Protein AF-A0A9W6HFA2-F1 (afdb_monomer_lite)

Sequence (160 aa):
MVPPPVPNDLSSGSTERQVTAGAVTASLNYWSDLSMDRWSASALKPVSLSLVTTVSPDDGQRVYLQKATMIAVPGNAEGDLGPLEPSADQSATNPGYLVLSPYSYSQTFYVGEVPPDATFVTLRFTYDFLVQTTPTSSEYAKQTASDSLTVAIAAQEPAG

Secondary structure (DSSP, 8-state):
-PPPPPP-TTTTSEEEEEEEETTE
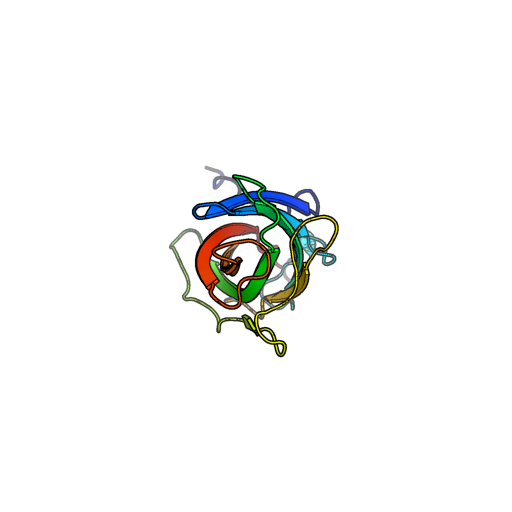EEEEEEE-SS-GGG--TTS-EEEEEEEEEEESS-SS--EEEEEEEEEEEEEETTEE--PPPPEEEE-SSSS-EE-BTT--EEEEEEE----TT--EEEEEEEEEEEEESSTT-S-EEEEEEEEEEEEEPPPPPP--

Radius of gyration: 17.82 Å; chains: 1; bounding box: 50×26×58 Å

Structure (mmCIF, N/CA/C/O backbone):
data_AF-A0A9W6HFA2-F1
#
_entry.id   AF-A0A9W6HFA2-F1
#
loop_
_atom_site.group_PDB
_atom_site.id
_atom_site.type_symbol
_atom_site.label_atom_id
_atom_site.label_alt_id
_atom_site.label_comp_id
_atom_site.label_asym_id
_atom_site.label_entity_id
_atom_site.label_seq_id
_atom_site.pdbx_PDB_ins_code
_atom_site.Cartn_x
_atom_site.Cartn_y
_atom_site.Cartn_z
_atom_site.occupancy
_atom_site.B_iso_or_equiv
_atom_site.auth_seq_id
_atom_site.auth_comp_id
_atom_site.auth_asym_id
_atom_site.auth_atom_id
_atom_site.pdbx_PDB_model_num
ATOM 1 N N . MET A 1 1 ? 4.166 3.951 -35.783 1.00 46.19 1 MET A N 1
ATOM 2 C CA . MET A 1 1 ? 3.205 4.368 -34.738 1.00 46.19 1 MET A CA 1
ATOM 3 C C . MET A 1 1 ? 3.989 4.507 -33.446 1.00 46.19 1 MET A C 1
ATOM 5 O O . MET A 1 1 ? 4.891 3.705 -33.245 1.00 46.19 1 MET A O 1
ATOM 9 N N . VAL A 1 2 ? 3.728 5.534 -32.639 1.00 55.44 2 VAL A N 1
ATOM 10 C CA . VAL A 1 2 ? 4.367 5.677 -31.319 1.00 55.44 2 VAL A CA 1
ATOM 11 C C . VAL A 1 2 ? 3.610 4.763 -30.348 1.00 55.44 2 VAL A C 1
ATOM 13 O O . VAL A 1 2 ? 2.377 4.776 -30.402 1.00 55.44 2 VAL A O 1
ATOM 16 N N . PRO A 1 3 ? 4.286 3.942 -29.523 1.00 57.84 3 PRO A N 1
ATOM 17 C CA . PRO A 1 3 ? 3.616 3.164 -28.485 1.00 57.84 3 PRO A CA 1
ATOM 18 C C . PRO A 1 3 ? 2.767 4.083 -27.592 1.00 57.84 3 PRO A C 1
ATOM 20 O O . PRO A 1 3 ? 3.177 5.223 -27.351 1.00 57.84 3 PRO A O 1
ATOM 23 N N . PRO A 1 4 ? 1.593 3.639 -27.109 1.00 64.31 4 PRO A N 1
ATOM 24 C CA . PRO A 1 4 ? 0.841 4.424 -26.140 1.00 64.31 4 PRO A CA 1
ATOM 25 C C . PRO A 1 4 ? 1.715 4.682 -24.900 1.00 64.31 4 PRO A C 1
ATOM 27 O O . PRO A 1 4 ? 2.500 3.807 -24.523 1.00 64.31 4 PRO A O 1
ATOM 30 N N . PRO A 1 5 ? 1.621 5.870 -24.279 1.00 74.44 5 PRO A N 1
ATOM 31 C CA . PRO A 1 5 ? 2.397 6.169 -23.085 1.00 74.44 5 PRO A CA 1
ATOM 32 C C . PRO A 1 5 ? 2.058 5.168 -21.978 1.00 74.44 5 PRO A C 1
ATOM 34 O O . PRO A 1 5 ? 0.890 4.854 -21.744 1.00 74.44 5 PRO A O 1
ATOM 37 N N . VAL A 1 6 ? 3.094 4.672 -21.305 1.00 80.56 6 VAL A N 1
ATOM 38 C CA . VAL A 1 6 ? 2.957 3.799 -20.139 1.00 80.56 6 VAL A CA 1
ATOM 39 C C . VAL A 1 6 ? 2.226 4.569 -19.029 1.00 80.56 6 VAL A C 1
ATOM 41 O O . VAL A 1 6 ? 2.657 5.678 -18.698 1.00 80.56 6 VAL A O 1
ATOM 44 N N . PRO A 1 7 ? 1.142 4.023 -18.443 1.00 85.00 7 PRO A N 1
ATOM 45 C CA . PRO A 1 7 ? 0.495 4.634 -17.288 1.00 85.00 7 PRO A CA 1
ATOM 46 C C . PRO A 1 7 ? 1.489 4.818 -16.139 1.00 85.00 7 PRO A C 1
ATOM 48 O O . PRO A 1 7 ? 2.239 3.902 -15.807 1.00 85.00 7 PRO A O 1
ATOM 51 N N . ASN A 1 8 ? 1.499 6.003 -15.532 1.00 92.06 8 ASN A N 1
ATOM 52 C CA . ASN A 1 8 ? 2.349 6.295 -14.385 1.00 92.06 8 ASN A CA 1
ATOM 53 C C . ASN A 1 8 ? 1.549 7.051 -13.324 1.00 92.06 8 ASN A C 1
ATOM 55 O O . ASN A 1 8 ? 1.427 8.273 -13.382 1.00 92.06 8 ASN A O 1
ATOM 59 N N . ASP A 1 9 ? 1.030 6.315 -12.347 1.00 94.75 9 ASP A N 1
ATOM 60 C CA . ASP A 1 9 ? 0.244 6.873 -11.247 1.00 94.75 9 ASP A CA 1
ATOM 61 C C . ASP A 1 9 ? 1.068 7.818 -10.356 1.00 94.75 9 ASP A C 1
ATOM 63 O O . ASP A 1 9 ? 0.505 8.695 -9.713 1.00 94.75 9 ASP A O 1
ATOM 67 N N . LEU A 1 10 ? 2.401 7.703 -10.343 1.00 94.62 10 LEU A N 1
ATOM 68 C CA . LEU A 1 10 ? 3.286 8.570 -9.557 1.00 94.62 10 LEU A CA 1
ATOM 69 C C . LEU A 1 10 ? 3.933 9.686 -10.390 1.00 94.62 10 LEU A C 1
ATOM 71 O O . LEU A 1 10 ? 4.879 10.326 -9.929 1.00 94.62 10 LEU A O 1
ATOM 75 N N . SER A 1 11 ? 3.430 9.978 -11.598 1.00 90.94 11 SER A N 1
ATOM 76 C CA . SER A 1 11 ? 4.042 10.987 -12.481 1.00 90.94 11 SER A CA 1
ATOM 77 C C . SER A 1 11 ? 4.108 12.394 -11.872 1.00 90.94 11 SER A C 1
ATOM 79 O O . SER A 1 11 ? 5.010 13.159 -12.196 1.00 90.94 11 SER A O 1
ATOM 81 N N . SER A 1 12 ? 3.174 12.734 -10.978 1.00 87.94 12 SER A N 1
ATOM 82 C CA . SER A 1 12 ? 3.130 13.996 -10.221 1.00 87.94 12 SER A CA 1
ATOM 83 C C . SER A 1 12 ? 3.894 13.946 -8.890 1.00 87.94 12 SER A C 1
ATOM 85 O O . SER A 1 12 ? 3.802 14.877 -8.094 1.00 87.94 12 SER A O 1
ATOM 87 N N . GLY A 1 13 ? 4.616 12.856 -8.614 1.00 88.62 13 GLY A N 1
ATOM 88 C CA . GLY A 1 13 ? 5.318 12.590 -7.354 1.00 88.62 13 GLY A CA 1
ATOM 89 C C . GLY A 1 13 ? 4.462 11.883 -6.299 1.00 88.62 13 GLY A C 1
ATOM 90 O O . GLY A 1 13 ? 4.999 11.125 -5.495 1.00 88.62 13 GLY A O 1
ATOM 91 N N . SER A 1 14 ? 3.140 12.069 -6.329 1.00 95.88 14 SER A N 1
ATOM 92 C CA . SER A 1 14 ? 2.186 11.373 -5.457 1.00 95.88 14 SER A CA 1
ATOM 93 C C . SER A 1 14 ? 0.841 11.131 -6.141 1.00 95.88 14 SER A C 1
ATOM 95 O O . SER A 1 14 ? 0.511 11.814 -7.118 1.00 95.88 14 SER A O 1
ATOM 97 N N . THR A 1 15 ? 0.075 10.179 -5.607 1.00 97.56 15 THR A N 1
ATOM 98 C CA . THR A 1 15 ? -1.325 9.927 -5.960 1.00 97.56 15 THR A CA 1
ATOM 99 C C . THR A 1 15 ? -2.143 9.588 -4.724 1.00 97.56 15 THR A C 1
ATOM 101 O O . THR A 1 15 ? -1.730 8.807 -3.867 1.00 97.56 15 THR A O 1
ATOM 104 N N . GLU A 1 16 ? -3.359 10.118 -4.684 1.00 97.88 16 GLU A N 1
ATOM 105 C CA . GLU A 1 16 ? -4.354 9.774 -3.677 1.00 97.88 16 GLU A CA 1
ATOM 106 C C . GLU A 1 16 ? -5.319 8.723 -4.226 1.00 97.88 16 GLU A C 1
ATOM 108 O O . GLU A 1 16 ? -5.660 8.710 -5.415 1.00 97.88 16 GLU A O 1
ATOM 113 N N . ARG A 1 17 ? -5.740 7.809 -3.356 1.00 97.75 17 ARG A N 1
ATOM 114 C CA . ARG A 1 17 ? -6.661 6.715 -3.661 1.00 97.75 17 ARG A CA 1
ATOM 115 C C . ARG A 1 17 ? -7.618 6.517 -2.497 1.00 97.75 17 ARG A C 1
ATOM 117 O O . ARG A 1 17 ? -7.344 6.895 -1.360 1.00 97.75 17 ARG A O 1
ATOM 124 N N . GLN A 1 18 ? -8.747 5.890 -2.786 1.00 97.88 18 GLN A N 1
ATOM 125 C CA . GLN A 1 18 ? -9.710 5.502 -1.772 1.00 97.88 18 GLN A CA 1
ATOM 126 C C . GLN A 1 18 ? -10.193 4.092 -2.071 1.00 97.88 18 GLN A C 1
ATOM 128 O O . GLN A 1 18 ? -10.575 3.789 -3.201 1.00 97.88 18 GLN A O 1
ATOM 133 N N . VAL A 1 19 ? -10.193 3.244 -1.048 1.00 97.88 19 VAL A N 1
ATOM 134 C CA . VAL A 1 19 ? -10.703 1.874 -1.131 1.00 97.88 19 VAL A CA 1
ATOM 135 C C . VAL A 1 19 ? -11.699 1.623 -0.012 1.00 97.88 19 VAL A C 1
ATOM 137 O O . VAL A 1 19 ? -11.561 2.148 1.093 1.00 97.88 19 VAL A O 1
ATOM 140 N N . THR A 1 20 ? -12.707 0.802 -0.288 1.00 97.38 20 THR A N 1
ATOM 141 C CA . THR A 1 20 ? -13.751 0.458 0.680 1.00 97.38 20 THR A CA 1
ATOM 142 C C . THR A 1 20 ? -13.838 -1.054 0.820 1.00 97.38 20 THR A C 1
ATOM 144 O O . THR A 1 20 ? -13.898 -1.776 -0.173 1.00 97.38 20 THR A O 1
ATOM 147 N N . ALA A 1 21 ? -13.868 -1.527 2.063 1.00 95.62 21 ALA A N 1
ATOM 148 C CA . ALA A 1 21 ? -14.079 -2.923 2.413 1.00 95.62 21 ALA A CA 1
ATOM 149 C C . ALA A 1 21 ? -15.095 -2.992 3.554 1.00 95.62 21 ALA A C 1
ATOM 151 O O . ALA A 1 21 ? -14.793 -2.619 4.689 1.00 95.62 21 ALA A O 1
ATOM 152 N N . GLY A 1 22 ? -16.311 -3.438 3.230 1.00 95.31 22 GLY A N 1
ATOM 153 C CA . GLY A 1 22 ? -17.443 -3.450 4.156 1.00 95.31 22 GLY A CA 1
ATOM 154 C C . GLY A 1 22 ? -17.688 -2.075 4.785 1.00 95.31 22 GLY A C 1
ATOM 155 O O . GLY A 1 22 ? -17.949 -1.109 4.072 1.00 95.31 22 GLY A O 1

#####

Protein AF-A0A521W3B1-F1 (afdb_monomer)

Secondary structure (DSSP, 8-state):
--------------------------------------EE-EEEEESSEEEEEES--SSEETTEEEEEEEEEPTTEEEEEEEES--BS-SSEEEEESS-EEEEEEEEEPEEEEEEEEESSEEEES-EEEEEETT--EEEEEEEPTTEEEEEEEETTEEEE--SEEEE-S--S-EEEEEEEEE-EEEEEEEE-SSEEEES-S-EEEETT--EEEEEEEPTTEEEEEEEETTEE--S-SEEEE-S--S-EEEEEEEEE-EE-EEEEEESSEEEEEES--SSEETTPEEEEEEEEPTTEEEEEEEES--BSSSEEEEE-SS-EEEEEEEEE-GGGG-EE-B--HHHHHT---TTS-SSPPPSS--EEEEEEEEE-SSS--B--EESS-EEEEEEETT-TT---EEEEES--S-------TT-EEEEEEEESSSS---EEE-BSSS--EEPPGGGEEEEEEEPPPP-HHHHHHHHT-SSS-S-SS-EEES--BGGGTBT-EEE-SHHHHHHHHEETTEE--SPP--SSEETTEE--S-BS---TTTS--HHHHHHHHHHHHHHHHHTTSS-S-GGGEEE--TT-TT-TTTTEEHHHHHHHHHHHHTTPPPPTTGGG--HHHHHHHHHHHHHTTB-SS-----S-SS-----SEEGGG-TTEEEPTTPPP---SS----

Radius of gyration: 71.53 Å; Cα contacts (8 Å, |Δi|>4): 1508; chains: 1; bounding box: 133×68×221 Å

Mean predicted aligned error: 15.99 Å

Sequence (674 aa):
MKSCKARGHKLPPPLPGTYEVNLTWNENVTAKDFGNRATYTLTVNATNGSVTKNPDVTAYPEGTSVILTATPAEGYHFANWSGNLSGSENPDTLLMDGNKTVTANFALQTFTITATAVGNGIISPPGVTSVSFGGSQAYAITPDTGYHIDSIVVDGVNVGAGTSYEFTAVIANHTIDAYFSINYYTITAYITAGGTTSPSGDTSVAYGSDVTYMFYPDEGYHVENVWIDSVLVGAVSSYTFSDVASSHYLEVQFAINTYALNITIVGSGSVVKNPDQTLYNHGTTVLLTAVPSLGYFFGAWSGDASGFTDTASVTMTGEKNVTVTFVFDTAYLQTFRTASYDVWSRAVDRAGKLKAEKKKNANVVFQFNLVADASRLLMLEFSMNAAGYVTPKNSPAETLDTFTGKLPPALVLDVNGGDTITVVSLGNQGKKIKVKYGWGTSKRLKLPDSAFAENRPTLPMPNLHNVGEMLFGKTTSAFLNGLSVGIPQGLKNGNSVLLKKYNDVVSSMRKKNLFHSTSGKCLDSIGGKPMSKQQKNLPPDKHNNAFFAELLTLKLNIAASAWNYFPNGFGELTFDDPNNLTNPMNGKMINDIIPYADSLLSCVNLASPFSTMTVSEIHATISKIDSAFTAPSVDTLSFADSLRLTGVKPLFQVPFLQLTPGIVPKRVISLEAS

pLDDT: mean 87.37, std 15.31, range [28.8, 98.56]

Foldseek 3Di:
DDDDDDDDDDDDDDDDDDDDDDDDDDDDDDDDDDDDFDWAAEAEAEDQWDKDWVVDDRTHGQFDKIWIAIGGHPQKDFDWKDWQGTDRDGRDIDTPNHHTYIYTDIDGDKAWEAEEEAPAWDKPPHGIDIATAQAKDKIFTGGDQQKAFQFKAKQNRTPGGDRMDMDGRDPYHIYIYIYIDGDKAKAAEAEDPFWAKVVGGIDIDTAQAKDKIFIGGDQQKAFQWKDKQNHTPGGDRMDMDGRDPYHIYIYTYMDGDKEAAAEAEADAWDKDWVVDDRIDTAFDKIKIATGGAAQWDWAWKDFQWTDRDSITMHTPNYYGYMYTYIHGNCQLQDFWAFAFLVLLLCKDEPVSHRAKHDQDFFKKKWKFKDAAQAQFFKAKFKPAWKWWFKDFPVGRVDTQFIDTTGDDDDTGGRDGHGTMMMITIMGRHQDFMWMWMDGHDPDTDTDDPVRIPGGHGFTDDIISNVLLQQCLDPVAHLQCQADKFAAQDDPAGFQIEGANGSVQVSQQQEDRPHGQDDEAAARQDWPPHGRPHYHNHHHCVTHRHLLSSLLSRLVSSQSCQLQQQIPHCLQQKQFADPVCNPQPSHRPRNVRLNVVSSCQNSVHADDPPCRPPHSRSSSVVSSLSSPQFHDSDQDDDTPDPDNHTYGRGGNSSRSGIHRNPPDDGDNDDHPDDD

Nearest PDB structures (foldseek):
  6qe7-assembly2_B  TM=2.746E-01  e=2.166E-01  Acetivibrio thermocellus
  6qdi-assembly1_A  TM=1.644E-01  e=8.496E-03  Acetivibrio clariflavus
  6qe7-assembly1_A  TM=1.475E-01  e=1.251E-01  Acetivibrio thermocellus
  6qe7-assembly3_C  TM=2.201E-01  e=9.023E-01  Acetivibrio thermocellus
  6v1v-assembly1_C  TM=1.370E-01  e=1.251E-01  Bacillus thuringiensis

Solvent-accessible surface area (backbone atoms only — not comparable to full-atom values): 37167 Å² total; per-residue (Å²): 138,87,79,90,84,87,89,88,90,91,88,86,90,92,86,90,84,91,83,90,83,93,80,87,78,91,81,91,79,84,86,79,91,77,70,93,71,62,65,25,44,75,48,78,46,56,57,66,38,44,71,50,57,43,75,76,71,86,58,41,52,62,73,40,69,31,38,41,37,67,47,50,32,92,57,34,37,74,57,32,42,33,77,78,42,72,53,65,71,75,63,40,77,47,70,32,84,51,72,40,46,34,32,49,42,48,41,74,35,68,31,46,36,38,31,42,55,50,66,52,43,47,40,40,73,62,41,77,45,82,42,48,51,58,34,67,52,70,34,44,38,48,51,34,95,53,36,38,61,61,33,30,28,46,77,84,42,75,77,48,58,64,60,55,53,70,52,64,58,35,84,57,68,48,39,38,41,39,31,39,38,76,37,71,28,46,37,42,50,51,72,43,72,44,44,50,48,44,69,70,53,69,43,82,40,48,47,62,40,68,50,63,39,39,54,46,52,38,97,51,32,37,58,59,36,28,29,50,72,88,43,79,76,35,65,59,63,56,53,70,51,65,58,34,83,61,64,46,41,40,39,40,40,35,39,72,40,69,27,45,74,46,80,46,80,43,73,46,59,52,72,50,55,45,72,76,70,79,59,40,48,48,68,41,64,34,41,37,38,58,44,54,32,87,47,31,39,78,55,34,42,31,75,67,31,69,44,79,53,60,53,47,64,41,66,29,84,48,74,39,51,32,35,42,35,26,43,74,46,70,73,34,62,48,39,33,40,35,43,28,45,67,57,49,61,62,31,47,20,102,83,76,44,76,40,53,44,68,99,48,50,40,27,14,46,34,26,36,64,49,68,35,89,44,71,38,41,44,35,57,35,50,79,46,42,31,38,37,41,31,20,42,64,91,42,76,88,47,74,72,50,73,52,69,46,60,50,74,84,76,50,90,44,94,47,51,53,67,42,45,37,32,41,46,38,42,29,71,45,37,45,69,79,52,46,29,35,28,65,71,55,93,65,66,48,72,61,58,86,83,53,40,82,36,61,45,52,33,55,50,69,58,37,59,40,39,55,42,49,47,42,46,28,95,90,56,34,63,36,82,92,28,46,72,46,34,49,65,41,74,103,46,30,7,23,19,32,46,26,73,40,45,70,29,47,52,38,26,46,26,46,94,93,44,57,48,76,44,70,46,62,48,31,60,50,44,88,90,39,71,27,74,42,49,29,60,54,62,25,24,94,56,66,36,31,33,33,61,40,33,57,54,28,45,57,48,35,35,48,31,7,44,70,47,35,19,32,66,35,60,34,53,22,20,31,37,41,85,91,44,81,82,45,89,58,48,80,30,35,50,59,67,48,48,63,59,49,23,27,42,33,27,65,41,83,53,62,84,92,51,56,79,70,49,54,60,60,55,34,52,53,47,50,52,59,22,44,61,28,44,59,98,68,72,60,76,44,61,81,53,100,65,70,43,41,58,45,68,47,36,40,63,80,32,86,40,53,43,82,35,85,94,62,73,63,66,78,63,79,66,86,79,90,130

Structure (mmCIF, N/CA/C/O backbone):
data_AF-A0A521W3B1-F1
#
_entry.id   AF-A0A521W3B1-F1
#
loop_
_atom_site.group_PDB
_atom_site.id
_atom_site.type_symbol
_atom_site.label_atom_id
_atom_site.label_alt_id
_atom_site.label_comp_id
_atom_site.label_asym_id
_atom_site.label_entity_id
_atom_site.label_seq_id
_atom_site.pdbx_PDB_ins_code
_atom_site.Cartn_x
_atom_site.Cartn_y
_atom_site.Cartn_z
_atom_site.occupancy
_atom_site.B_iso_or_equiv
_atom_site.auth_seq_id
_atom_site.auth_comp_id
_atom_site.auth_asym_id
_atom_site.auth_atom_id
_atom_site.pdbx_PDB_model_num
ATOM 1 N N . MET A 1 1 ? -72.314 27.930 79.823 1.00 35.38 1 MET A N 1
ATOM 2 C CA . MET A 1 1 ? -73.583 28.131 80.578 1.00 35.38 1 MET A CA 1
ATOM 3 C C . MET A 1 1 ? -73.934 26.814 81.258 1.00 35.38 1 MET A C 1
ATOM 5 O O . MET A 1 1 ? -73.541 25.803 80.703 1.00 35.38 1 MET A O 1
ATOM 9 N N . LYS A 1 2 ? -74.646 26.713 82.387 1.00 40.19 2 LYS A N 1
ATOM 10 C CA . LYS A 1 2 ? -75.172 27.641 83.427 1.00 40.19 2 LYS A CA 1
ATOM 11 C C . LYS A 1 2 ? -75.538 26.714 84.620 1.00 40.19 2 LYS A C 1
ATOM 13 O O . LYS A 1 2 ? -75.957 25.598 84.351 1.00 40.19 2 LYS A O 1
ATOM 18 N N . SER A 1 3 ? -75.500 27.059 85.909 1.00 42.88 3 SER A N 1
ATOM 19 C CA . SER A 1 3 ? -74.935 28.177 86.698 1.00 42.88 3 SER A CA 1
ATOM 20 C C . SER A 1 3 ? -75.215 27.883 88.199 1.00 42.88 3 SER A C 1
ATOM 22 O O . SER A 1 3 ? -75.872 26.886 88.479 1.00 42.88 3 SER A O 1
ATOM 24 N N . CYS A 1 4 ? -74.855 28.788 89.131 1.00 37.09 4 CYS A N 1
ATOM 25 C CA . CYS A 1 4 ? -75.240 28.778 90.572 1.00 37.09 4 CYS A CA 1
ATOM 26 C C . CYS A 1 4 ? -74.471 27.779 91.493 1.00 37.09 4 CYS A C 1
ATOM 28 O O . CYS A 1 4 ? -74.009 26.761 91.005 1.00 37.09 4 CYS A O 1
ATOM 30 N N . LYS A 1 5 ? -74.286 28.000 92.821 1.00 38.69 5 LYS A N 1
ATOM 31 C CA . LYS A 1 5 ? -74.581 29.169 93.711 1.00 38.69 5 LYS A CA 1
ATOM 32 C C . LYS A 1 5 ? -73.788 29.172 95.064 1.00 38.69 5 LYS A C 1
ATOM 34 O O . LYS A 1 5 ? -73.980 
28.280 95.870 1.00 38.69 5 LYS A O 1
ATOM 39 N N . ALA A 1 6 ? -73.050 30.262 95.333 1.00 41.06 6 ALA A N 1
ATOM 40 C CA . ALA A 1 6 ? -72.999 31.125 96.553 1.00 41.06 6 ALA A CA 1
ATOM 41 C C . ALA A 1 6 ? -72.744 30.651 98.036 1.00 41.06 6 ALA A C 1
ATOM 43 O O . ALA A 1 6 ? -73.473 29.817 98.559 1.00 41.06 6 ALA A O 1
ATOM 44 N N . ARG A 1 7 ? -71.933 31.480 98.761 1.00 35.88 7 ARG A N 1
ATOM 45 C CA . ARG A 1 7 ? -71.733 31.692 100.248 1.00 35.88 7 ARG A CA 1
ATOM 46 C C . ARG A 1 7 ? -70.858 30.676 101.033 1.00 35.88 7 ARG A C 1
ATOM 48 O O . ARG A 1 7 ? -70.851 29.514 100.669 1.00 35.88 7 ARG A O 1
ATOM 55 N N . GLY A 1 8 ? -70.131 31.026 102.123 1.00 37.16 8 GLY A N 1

#####

Find each line holding the string "gyration" in the listing above, then copy it.

Exercise response:
Radius of gyration: 17.82 Å; chains: 1; bounding box: 50×26×58 Å
Radius of gyration: 71.53 Å; Cα contacts (8 Å, |Δi|>4): 1508; chains: 1; bounding box: 133×68×221 Å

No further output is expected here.